▽

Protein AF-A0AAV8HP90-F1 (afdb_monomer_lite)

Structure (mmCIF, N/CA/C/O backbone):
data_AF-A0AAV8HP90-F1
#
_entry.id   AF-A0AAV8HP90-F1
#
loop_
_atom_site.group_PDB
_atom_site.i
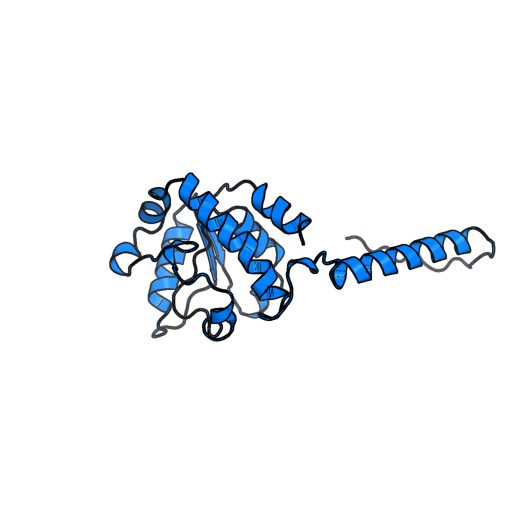d
_atom_site.type_symbol
_atom_site.label_atom_id
_atom_site.label_alt_id
_atom_site.label_comp_id
_atom_site.label_asym_id
_atom_site.label_entity_id
_atom_site.label_seq_id
_atom_site.pdbx_PDB_ins_code
_atom_site.Cartn_x
_atom_site.Cartn_y
_atom_site.Cartn_z
_atom_site.occupancy
_atom_site.B_iso_or_equiv
_atom_site.auth_seq_id
_atom_site.auth_comp_id
_atom_site.auth_asym_id
_atom_site.auth_atom_id
_atom_site.pdbx_PDB_model_num
ATOM 1 N N . MET A 1 1 ? 14.527 -7.083 -13.707 1.00 56.88 1 MET A N 1
ATOM 2 C CA . MET A 1 1 ? 13.219 -6.390 -13.482 1.00 56.88 1 MET A CA 1
ATOM 3 C C . MET A 1 1 ? 11.943 -7.241 -13.670 1.00 56.88 1 MET A C 1
ATOM 5 O O . MET A 1 1 ? 11.076 -7.202 -12.801 1.00 56.88 1 MET A O 1
ATOM 9 N N . SER A 1 2 ? 11.771 -8.004 -14.761 1.00 67.50 2 SER A N 1
ATOM 10 C CA . SER A 1 2 ? 10.533 -8.786 -15.016 1.00 67.50 2 SER A CA 1
ATOM 11 C C . SER A 1 2 ? 10.212 -9.830 -13.932 1.00 67.50 2 SER A C 1
ATOM 13 O O . SER A 1 2 ? 9.041 -10.086 -13.652 1.00 67.50 2 SER A O 1
ATOM 15 N N . SER A 1 3 ? 11.240 -10.384 -13.278 1.00 73.62 3 SER A N 1
ATOM 16 C CA . SER A 1 3 ? 11.094 -11.292 -12.131 1.00 73.62 3 SER A CA 1
ATOM 17 C C . SER A 1 3 ? 10.335 -10.637 -10.971 1.00 73.62 3 SER A C 1
ATOM 19 O O . SER A 1 3 ? 9.300 -11.153 -10.556 1.00 73.62 3 SER A O 1
ATOM 21 N N . TRP A 1 4 ? 10.764 -9.443 -10.536 1.00 79.81 4 TRP A N 1
ATOM 22 C CA . TRP A 1 4 ? 10.099 -8.691 -9.464 1.00 79.81 4 TRP A CA 1
ATOM 23 C C . TRP A 1 4 ? 8.652 -8.344 -9.827 1.00 79.81 4 TRP A C 1
ATOM 25 O O . TRP A 1 4 ? 7.743 -8.551 -9.028 1.00 79.81 4 TRP A O 1
ATOM 35 N N . GLN A 1 5 ? 8.400 -7.886 -11.057 1.00 84.25 5 GLN A N 1
ATOM 36 C CA . GLN A 1 5 ? 7.032 -7.585 -11.490 1.00 84.25 5 GLN A CA 1
ATOM 37 C C . GLN A 1 5 ? 6.135 -8.830 -11.417 1.00 84.25 5 GLN A C 1
ATOM 39 O O . GLN A 1 5 ? 5.023 -8.768 -10.895 1.00 84.25 5 GLN A O 1
ATOM 44 N N . ASN A 1 6 ? 6.623 -9.981 -11.889 1.00 85.25 6 ASN A N 1
ATOM 45 C CA . ASN A 1 6 ? 5.896 -11.249 -11.815 1.00 85.25 6 ASN A CA 1
ATOM 46 C C . ASN A 1 6 ? 5.686 -11.720 -10.374 1.00 85.25 6 ASN A C 1
ATOM 48 O O . ASN A 1 6 ? 4.615 -12.229 -10.042 1.00 85.25 6 ASN A O 1
ATOM 52 N N . GLU A 1 7 ? 6.671 -11.522 -9.508 1.00 86.25 7 GLU A N 1
ATOM 53 C CA . GLU A 1 7 ? 6.565 -11.806 -8.083 1.00 86.25 7 GLU A CA 1
ATOM 54 C C . GLU A 1 7 ? 5.473 -10.953 -7.423 1.00 86.25 7 GLU A C 1
ATOM 56 O O . GLU A 1 7 ? 4.610 -11.484 -6.717 1.00 86.25 7 GLU A O 1
ATOM 61 N N . VAL A 1 8 ? 5.436 -9.646 -7.698 1.00 89.12 8 VAL A N 1
ATOM 62 C CA . VAL A 1 8 ? 4.407 -8.738 -7.167 1.00 89.12 8 VAL A CA 1
ATOM 63 C C . VAL A 1 8 ? 3.017 -9.107 -7.689 1.00 89.12 8 VAL A C 1
ATOM 65 O O . VAL A 1 8 ? 2.064 -9.089 -6.898 1.00 89.12 8 VAL A O 1
ATOM 68 N N . ARG A 1 9 ? 2.897 -9.485 -8.973 1.00 91.25 9 ARG A N 1
ATOM 69 C CA . ARG A 1 9 ? 1.643 -9.964 -9.589 1.00 91.25 9 ARG A CA 1
ATOM 70 C C . ARG A 1 9 ? 1.119 -11.238 -8.932 1.00 91.25 9 ARG A C 1
ATOM 72 O O . ARG A 1 9 ? -0.073 -11.335 -8.659 1.00 91.25 9 ARG A O 1
ATOM 79 N N . ARG A 1 10 ? 2.003 -12.202 -8.656 1.00 90.75 10 ARG A N 1
ATOM 80 C CA . ARG A 1 10 ? 1.652 -13.510 -8.069 1.00 90.75 10 ARG A CA 1
ATOM 81 C C . ARG A 1 10 ? 1.473 -13.474 -6.552 1.00 90.75 10 ARG A C 1
ATOM 83 O O . ARG A 1 10 ? 0.917 -14.403 -5.974 1.00 90.75 10 ARG A O 1
ATOM 90 N N . SER A 1 11 ? 1.949 -12.421 -5.894 1.00 92.31 11 SER A N 1
ATOM 91 C CA . SER A 1 11 ? 1.900 -12.299 -4.437 1.00 92.31 11 SER A CA 1
ATOM 92 C C . SER A 1 11 ? 0.454 -12.241 -3.921 1.00 92.31 11 SER A C 1
ATOM 94 O O . SER A 1 11 ? -0.310 -11.328 -4.248 1.00 92.31 11 SER A O 1
ATOM 96 N N . LYS A 1 12 ? 0.081 -13.202 -3.068 1.00 93.50 12 LYS A N 1
ATOM 97 C CA . LYS A 1 12 ? -1.267 -13.319 -2.492 1.00 93.50 12 LYS A CA 1
ATOM 98 C C . LYS A 1 12 ? -1.577 -12.142 -1.560 1.00 93.50 12 LYS A C 1
ATOM 100 O O . LYS A 1 12 ? -0.897 -11.944 -0.553 1.00 93.50 12 LYS A O 1
ATOM 105 N N . ARG A 1 13 ? -2.646 -11.395 -1.863 1.00 94.75 13 ARG A N 1
ATOM 106 C CA . ARG A 1 13 ? -3.123 -10.291 -1.017 1.00 94.75 13 ARG A CA 1
ATOM 107 C C . ARG A 1 13 ? -4.065 -10.802 0.069 1.00 94.75 13 ARG A C 1
ATOM 109 O O . ARG A 1 13 ? -5.209 -11.148 -0.209 1.00 94.75 13 ARG A O 1
ATOM 116 N N . THR A 1 14 ? -3.552 -10.881 1.289 1.00 96.38 14 THR A N 1
ATOM 117 C CA . THR A 1 14 ? -4.264 -11.389 2.471 1.00 96.38 14 THR A CA 1
ATOM 118 C C . THR A 1 14 ? -4.970 -10.290 3.253 1.00 96.38 14 THR A C 1
ATOM 120 O O . THR A 1 14 ? -5.920 -10.589 3.962 1.00 96.38 14 THR A O 1
ATOM 123 N N . HIS A 1 15 ? -4.536 -9.038 3.100 1.00 97.81 15 HIS A N 1
ATOM 124 C CA . HIS A 1 15 ? -5.068 -7.887 3.826 1.00 
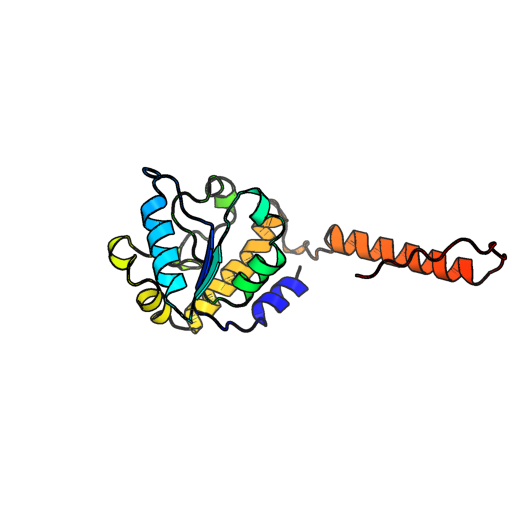97.81 15 HIS A CA 1
ATOM 125 C C . HIS A 1 15 ? -5.618 -6.852 2.844 1.00 97.81 15 HIS A C 1
ATOM 127 O O . HIS A 1 15 ? -5.149 -6.744 1.704 1.00 97.81 15 HIS A O 1
ATOM 133 N N . LEU A 1 16 ? -6.616 -6.083 3.273 1.00 97.50 16 LEU A N 1
ATOM 134 C CA . LEU A 1 16 ? -7.214 -5.039 2.448 1.00 97.50 16 LEU A CA 1
ATOM 135 C C . LEU A 1 16 ? -6.241 -3.875 2.274 1.00 97.50 16 LEU A C 1
ATOM 137 O O . LEU A 1 16 ? -6.024 -3.422 1.153 1.00 97.50 16 LEU A O 1
ATOM 141 N N . PHE A 1 17 ? -5.607 -3.426 3.353 1.00 97.31 17 PHE A N 1
ATOM 142 C CA . PHE A 1 17 ? -4.678 -2.308 3.286 1.00 97.31 17 PHE A CA 1
ATOM 143 C C . PHE A 1 17 ? -3.487 -2.466 4.226 1.00 97.31 17 PHE A C 1
ATOM 145 O O . PHE A 1 17 ? -3.494 -3.276 5.150 1.00 97.31 17 PHE A O 1
ATOM 152 N N . SER A 1 18 ? -2.433 -1.709 3.962 1.00 96.19 18 SER A N 1
ATOM 153 C CA . SER A 1 18 ? -1.294 -1.569 4.858 1.00 96.19 18 SER A CA 1
ATOM 154 C C . SER A 1 18 ? -0.977 -0.102 5.091 1.00 96.19 18 SER A C 1
ATOM 156 O O . SER A 1 18 ? -1.209 0.756 4.231 1.00 96.19 18 SER A O 1
ATOM 158 N N . PHE A 1 19 ? -0.436 0.175 6.270 1.00 93.38 19 PHE A N 1
ATOM 159 C CA . PHE A 1 19 ? 0.130 1.468 6.606 1.00 93.38 19 PHE A CA 1
ATOM 160 C C . PHE A 1 19 ? 1.521 1.272 7.202 1.00 93.38 19 PHE A C 1
ATOM 162 O O . PHE A 1 19 ? 1.716 0.463 8.109 1.00 93.38 19 PHE A O 1
ATOM 169 N N . VAL A 1 20 ? 2.478 2.024 6.669 1.00 90.38 20 VAL A N 1
ATOM 170 C CA . VAL A 1 20 ? 3.867 2.048 7.121 1.00 90.38 20 VAL A CA 1
ATOM 171 C C . VAL A 1 20 ? 4.142 3.462 7.601 1.00 90.38 20 VAL A C 1
ATOM 173 O O . VAL A 1 20 ? 4.076 4.404 6.812 1.00 90.38 20 VAL A O 1
ATOM 176 N N . GLY A 1 21 ? 4.409 3.628 8.892 1.00 87.25 21 GLY A N 1
ATOM 177 C CA . GLY A 1 21 ? 4.639 4.950 9.461 1.00 87.25 21 GLY A CA 1
ATOM 178 C C . GLY A 1 21 ? 4.463 5.009 10.971 1.00 87.25 21 GLY A C 1
ATOM 179 O O . GLY A 1 21 ? 4.307 3.994 11.644 1.00 87.25 21 GLY A O 1
ATOM 180 N N . GLY A 1 22 ? 4.496 6.226 11.506 1.00 86.62 22 GLY A N 1
ATOM 181 C CA . GLY A 1 22 ? 4.405 6.498 12.938 1.00 86.62 22 GLY A CA 1
ATOM 182 C C . GLY A 1 22 ? 3.499 7.687 13.239 1.00 86.62 22 GLY A C 1
ATOM 183 O O . GLY A 1 22 ? 2.890 8.270 12.348 1.00 86.62 22 GLY A O 1
ATOM 184 N N . THR A 1 23 ? 3.393 8.046 14.512 1.00 86.19 23 THR A N 1
ATOM 185 C CA . THR A 1 23 ? 2.663 9.245 14.946 1.00 86.19 23 THR A CA 1
ATOM 186 C C . THR A 1 23 ? 3.432 10.517 14.593 1.00 86.19 23 THR A C 1
ATOM 188 O O . THR A 1 23 ? 4.660 10.538 14.689 1.00 86.19 23 THR A O 1
ATOM 191 N N . ARG A 1 24 ? 2.724 11.604 14.258 1.00 84.25 24 ARG A N 1
ATOM 192 C CA . ARG A 1 24 ? 3.347 12.925 14.055 1.00 84.25 24 ARG A CA 1
ATOM 193 C C . ARG A 1 24 ? 3.299 13.785 15.306 1.00 84.25 24 ARG A C 1
ATOM 195 O O . ARG A 1 24 ? 2.396 13.608 16.120 1.00 84.25 24 ARG A O 1
ATOM 202 N N . PRO A 1 25 ? 4.231 14.747 15.427 1.00 83.50 25 PRO A N 1
ATOM 203 C CA . PRO A 1 25 ? 4.126 15.807 16.417 1.00 83.50 25 PRO A CA 1
ATOM 204 C C . PRO A 1 25 ? 2.814 16.585 16.277 1.00 83.50 25 PRO A C 1
ATOM 206 O O . PRO A 1 25 ? 2.301 16.752 15.165 1.00 83.50 25 PRO A O 1
ATOM 209 N N . LYS A 1 26 ? 2.321 17.103 17.406 1.00 81.31 26 LYS A N 1
ATOM 210 C CA . LYS A 1 26 ? 1.124 17.947 17.448 1.00 81.31 26 LYS A CA 1
ATOM 211 C C . LYS A 1 26 ? 1.286 19.196 16.581 1.00 81.31 26 LYS A C 1
ATOM 213 O O . LYS A 1 26 ? 2.337 19.833 16.616 1.00 81.31 26 LYS A O 1
ATOM 218 N N . GLY A 1 27 ? 0.250 19.549 15.825 1.00 77.56 27 GLY A N 1
ATOM 219 C CA . GLY A 1 27 ? 0.240 20.704 14.919 1.00 77.56 27 GLY A CA 1
ATOM 220 C C . GLY A 1 27 ? 0.832 20.429 13.533 1.00 77.56 27 GLY A C 1
ATOM 221 O O . GLY A 1 27 ? 0.859 21.322 12.688 1.00 77.56 27 GLY A O 1
ATOM 222 N N . HIS A 1 28 ? 1.285 19.202 13.258 1.00 80.50 28 HIS A N 1
ATOM 223 C CA . HIS A 1 28 ? 1.720 18.806 11.921 1.00 80.50 28 HIS A CA 1
ATOM 224 C C . HIS A 1 28 ? 0.509 18.487 11.029 1.00 80.50 28 HIS A C 1
ATOM 226 O O . HIS A 1 28 ? -0.407 17.782 11.441 1.00 80.50 28 HIS A O 1
ATOM 232 N N . VAL A 1 29 ? 0.533 18.905 9.758 1.00 73.69 29 VAL A N 1
ATOM 233 C CA . VAL A 1 29 ? -0.591 18.717 8.807 1.00 73.69 29 VAL A CA 1
ATOM 234 C C . VAL A 1 29 ? -1.039 17.257 8.648 1.00 73.69 29 VAL A C 1
ATOM 236 O O . VAL A 1 29 ? -2.212 16.974 8.424 1.00 73.69 29 VAL A O 1
ATOM 239 N N . ALA A 1 30 ? -0.099 16.322 8.787 1.00 76.56 30 ALA A N 1
ATOM 240 C CA . ALA A 1 30 ? -0.342 14.884 8.682 1.00 76.56 30 ALA A CA 1
ATOM 241 C C . ALA A 1 30 ? -0.761 14.214 10.007 1.00 76.56 30 ALA A C 1
ATOM 243 O O . ALA A 1 30 ? -1.047 13.019 10.005 1.00 76.56 30 ALA A O 1
ATOM 244 N N . GLU A 1 31 ? -0.789 14.941 11.133 1.00 83.81 31 GLU A N 1
ATOM 245 C CA . GLU A 1 31 ? -1.101 14.390 12.462 1.00 83.81 31 GLU A CA 1
ATOM 246 C C . GLU A 1 31 ? -2.461 13.695 12.493 1.00 83.81 31 GLU A C 1
ATOM 248 O O . GLU A 1 31 ? -2.545 12.527 12.878 1.00 83.81 31 GLU A O 1
ATOM 253 N N . VAL A 1 32 ? -3.507 14.392 12.044 1.00 87.44 32 VAL A N 1
ATOM 254 C CA . VAL A 1 3
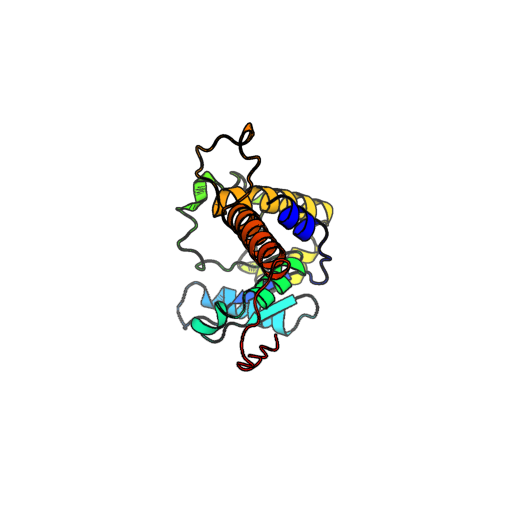2 ? -4.885 13.881 12.055 1.00 87.44 32 VAL A CA 1
ATOM 255 C C . VAL A 1 32 ? -5.009 12.648 11.157 1.00 87.44 32 VAL A C 1
ATOM 257 O O . VAL A 1 32 ? -5.577 11.637 11.566 1.00 87.44 32 VAL A O 1
ATOM 260 N N . TYR A 1 33 ? -4.409 12.694 9.964 1.00 88.81 33 TYR A N 1
ATOM 261 C CA . TYR A 1 33 ? -4.448 11.596 8.996 1.00 88.81 33 TYR A CA 1
ATOM 262 C C . TYR A 1 33 ? -3.721 10.350 9.506 1.00 88.81 33 TYR A C 1
ATOM 264 O O . TYR A 1 33 ? -4.303 9.267 9.528 1.00 88.81 33 TYR A O 1
ATOM 272 N N . GLN A 1 34 ? -2.473 10.491 9.959 1.00 88.62 34 GLN A N 1
ATOM 273 C CA . GLN A 1 34 ? -1.681 9.359 10.449 1.00 88.62 34 GLN A CA 1
ATOM 274 C C . GLN A 1 34 ? -2.306 8.747 11.702 1.00 88.62 34 GLN A C 1
ATOM 276 O O . GLN A 1 34 ? -2.444 7.528 11.779 1.00 88.62 34 GLN A O 1
ATOM 281 N N . SER A 1 35 ? -2.770 9.573 12.643 1.00 89.88 35 SER A N 1
ATOM 282 C CA . SER A 1 35 ? -3.414 9.085 13.869 1.00 89.88 35 SER A CA 1
ATOM 283 C C . SER A 1 35 ? -4.701 8.310 13.576 1.00 89.88 35 SER A C 1
ATOM 285 O O . SER A 1 35 ? -4.921 7.248 14.161 1.00 89.88 35 SER A O 1
ATOM 287 N N . ALA A 1 36 ? -5.521 8.785 12.633 1.00 91.94 36 ALA A N 1
ATOM 288 C CA . ALA A 1 36 ? -6.750 8.102 12.237 1.00 91.94 36 ALA A CA 1
ATOM 289 C C . ALA A 1 36 ? -6.485 6.755 11.545 1.00 91.94 36 ALA A C 1
ATOM 291 O O . ALA A 1 36 ? -7.154 5.767 11.860 1.00 91.94 36 ALA A O 1
ATOM 292 N N . VAL A 1 37 ? -5.497 6.696 10.642 1.00 93.19 37 VAL A N 1
ATOM 293 C CA . VAL A 1 37 ? -5.096 5.452 9.961 1.00 93.19 37 VAL
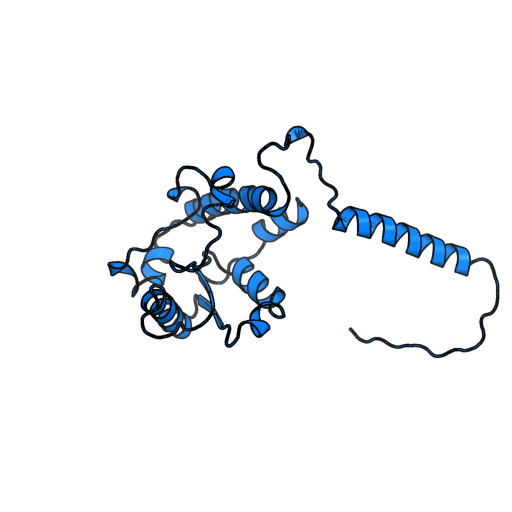 A CA 1
ATOM 294 C C . VAL A 1 37 ? -4.549 4.443 10.970 1.00 93.19 37 VAL A C 1
ATOM 296 O O . VAL A 1 37 ? -4.969 3.288 10.972 1.00 93.19 37 VAL A O 1
ATOM 299 N N . ILE A 1 38 ? -3.656 4.877 11.867 1.00 93.44 38 ILE A N 1
ATOM 300 C CA . ILE A 1 38 ? -3.067 4.018 12.905 1.00 93.44 38 ILE A CA 1
ATOM 301 C C . ILE A 1 38 ? -4.155 3.458 13.825 1.00 93.44 38 ILE A C 1
ATOM 303 O O . ILE A 1 38 ? -4.152 2.262 14.113 1.00 93.44 38 ILE A O 1
ATOM 307 N N . SER A 1 39 ? -5.081 4.304 14.285 1.00 94.19 39 SER A N 1
ATOM 308 C CA . SER A 1 39 ? -6.165 3.891 15.182 1.00 94.19 39 SER A CA 1
ATOM 309 C C . SER A 1 39 ? -7.068 2.833 14.541 1.00 94.19 39 SER A C 1
ATOM 311 O O . SER A 1 39 ? -7.317 1.796 15.153 1.00 94.19 39 SER A O 1
ATOM 313 N N . GLN A 1 40 ? -7.492 3.039 13.291 1.00 95.25 40 GLN A N 1
ATOM 314 C CA . GLN A 1 40 ? -8.301 2.054 12.564 1.00 95.25 40 GLN A CA 1
ATOM 315 C C . GLN A 1 40 ? -7.536 0.762 12.293 1.00 95.25 40 GLN A C 1
ATOM 317 O O . GLN A 1 40 ? -8.072 -0.323 12.496 1.00 95.25 40 GLN A O 1
ATOM 322 N N . CYS A 1 41 ? -6.273 0.866 11.882 1.00 95.38 41 CYS A N 1
ATOM 323 C CA . CYS A 1 41 ? -5.459 -0.298 11.559 1.00 95.38 41 CYS A CA 1
ATOM 324 C C . CYS A 1 41 ? -5.229 -1.199 12.783 1.00 95.38 41 CYS A C 1
ATOM 326 O O . CYS A 1 41 ? -5.343 -2.413 12.672 1.00 95.38 41 CYS A O 1
ATOM 328 N N . LYS A 1 42 ? -4.998 -0.619 13.972 1.00 95.00 42 LYS A N 1
ATOM 329 C CA . LYS A 1 42 ? -4.864 -1.380 15.231 1.00 95.00 42 LYS A CA 1
ATOM 330 C C . LYS A 1 42 ? -6.124 -2.166 15.609 1.00 95.00 42 LYS A C 1
ATOM 332 O O . LYS A 1 42 ? -6.016 -3.177 16.293 1.00 95.00 42 LYS A O 1
ATOM 337 N N . ASN A 1 43 ? -7.291 -1.703 15.170 1.00 95.69 43 ASN A N 1
ATOM 338 C CA . ASN A 1 43 ? -8.586 -2.311 15.471 1.00 95.69 43 ASN A CA 1
ATOM 339 C C . ASN A 1 43 ? -9.117 -3.198 14.331 1.00 95.69 43 ASN A C 1
ATOM 341 O O . ASN A 1 43 ? -10.222 -3.726 14.440 1.00 95.69 43 ASN A O 1
ATOM 345 N N . SER A 1 44 ? -8.355 -3.374 13.247 1.00 95.50 44 SER A N 1
ATOM 346 C CA . SER A 1 44 ? -8.764 -4.150 12.077 1.00 95.50 44 SER A CA 1
ATOM 347 C C . SER A 1 44 ? -7.870 -5.366 11.868 1.00 95.50 44 SER A C 1
ATOM 349 O O . SER A 1 44 ? -6.647 -5.287 11.935 1.00 95.50 44 SER A O 1
ATOM 351 N N . LYS A 1 45 ? -8.489 -6.503 11.534 1.00 96.25 45 LYS A N 1
ATOM 352 C CA . LYS A 1 45 ? -7.773 -7.711 11.089 1.00 96.25 45 LYS A CA 1
ATOM 353 C C . LYS A 1 45 ? -7.380 -7.648 9.610 1.00 96.25 45 LYS A C 1
ATOM 355 O O . LYS A 1 45 ? -6.575 -8.452 9.158 1.00 96.25 45 LYS A O 1
ATOM 360 N N . ASN A 1 46 ? -7.946 -6.703 8.859 1.00 96.38 46 ASN A N 1
ATOM 361 C CA . ASN A 1 46 ? -7.709 -6.527 7.428 1.00 96.38 46 ASN A CA 1
ATOM 362 C C . ASN A 1 46 ? -6.617 -5.490 7.134 1.00 96.38 46 ASN A C 1
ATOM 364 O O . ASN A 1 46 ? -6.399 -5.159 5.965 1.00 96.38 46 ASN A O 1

△

◆ What needs to be done: Copy verbatim, from the listing above, each line from the one containing "ATOM 81 C C" down to the one containing "ATOM 92 C C", inclusive.

◆ Result for this exercise:
ATOM 81 C C . ARG A 1 10 ? 1.473 -13.474 -6.552 1.00 90.75 10 ARG A C 1
ATOM 83 O O . ARG A 1 10 ? 0.917 -14.403 -5.974 1.00 90.75 10 ARG A O 1
ATOM 90 N N . SER A 1 11 ? 1.949 -12.421 -5.894 1.00 92.31 11 SER A N 1
ATOM 91 C CA . SER A 1 11 ? 1.900 -12.299 -4.437 1.00 92.31 11 SER A CA 1
ATOM 92 C C . SER A 1 11 ? 0.454 -12.241 -3.921 1.00 92.31 11 SER A C 1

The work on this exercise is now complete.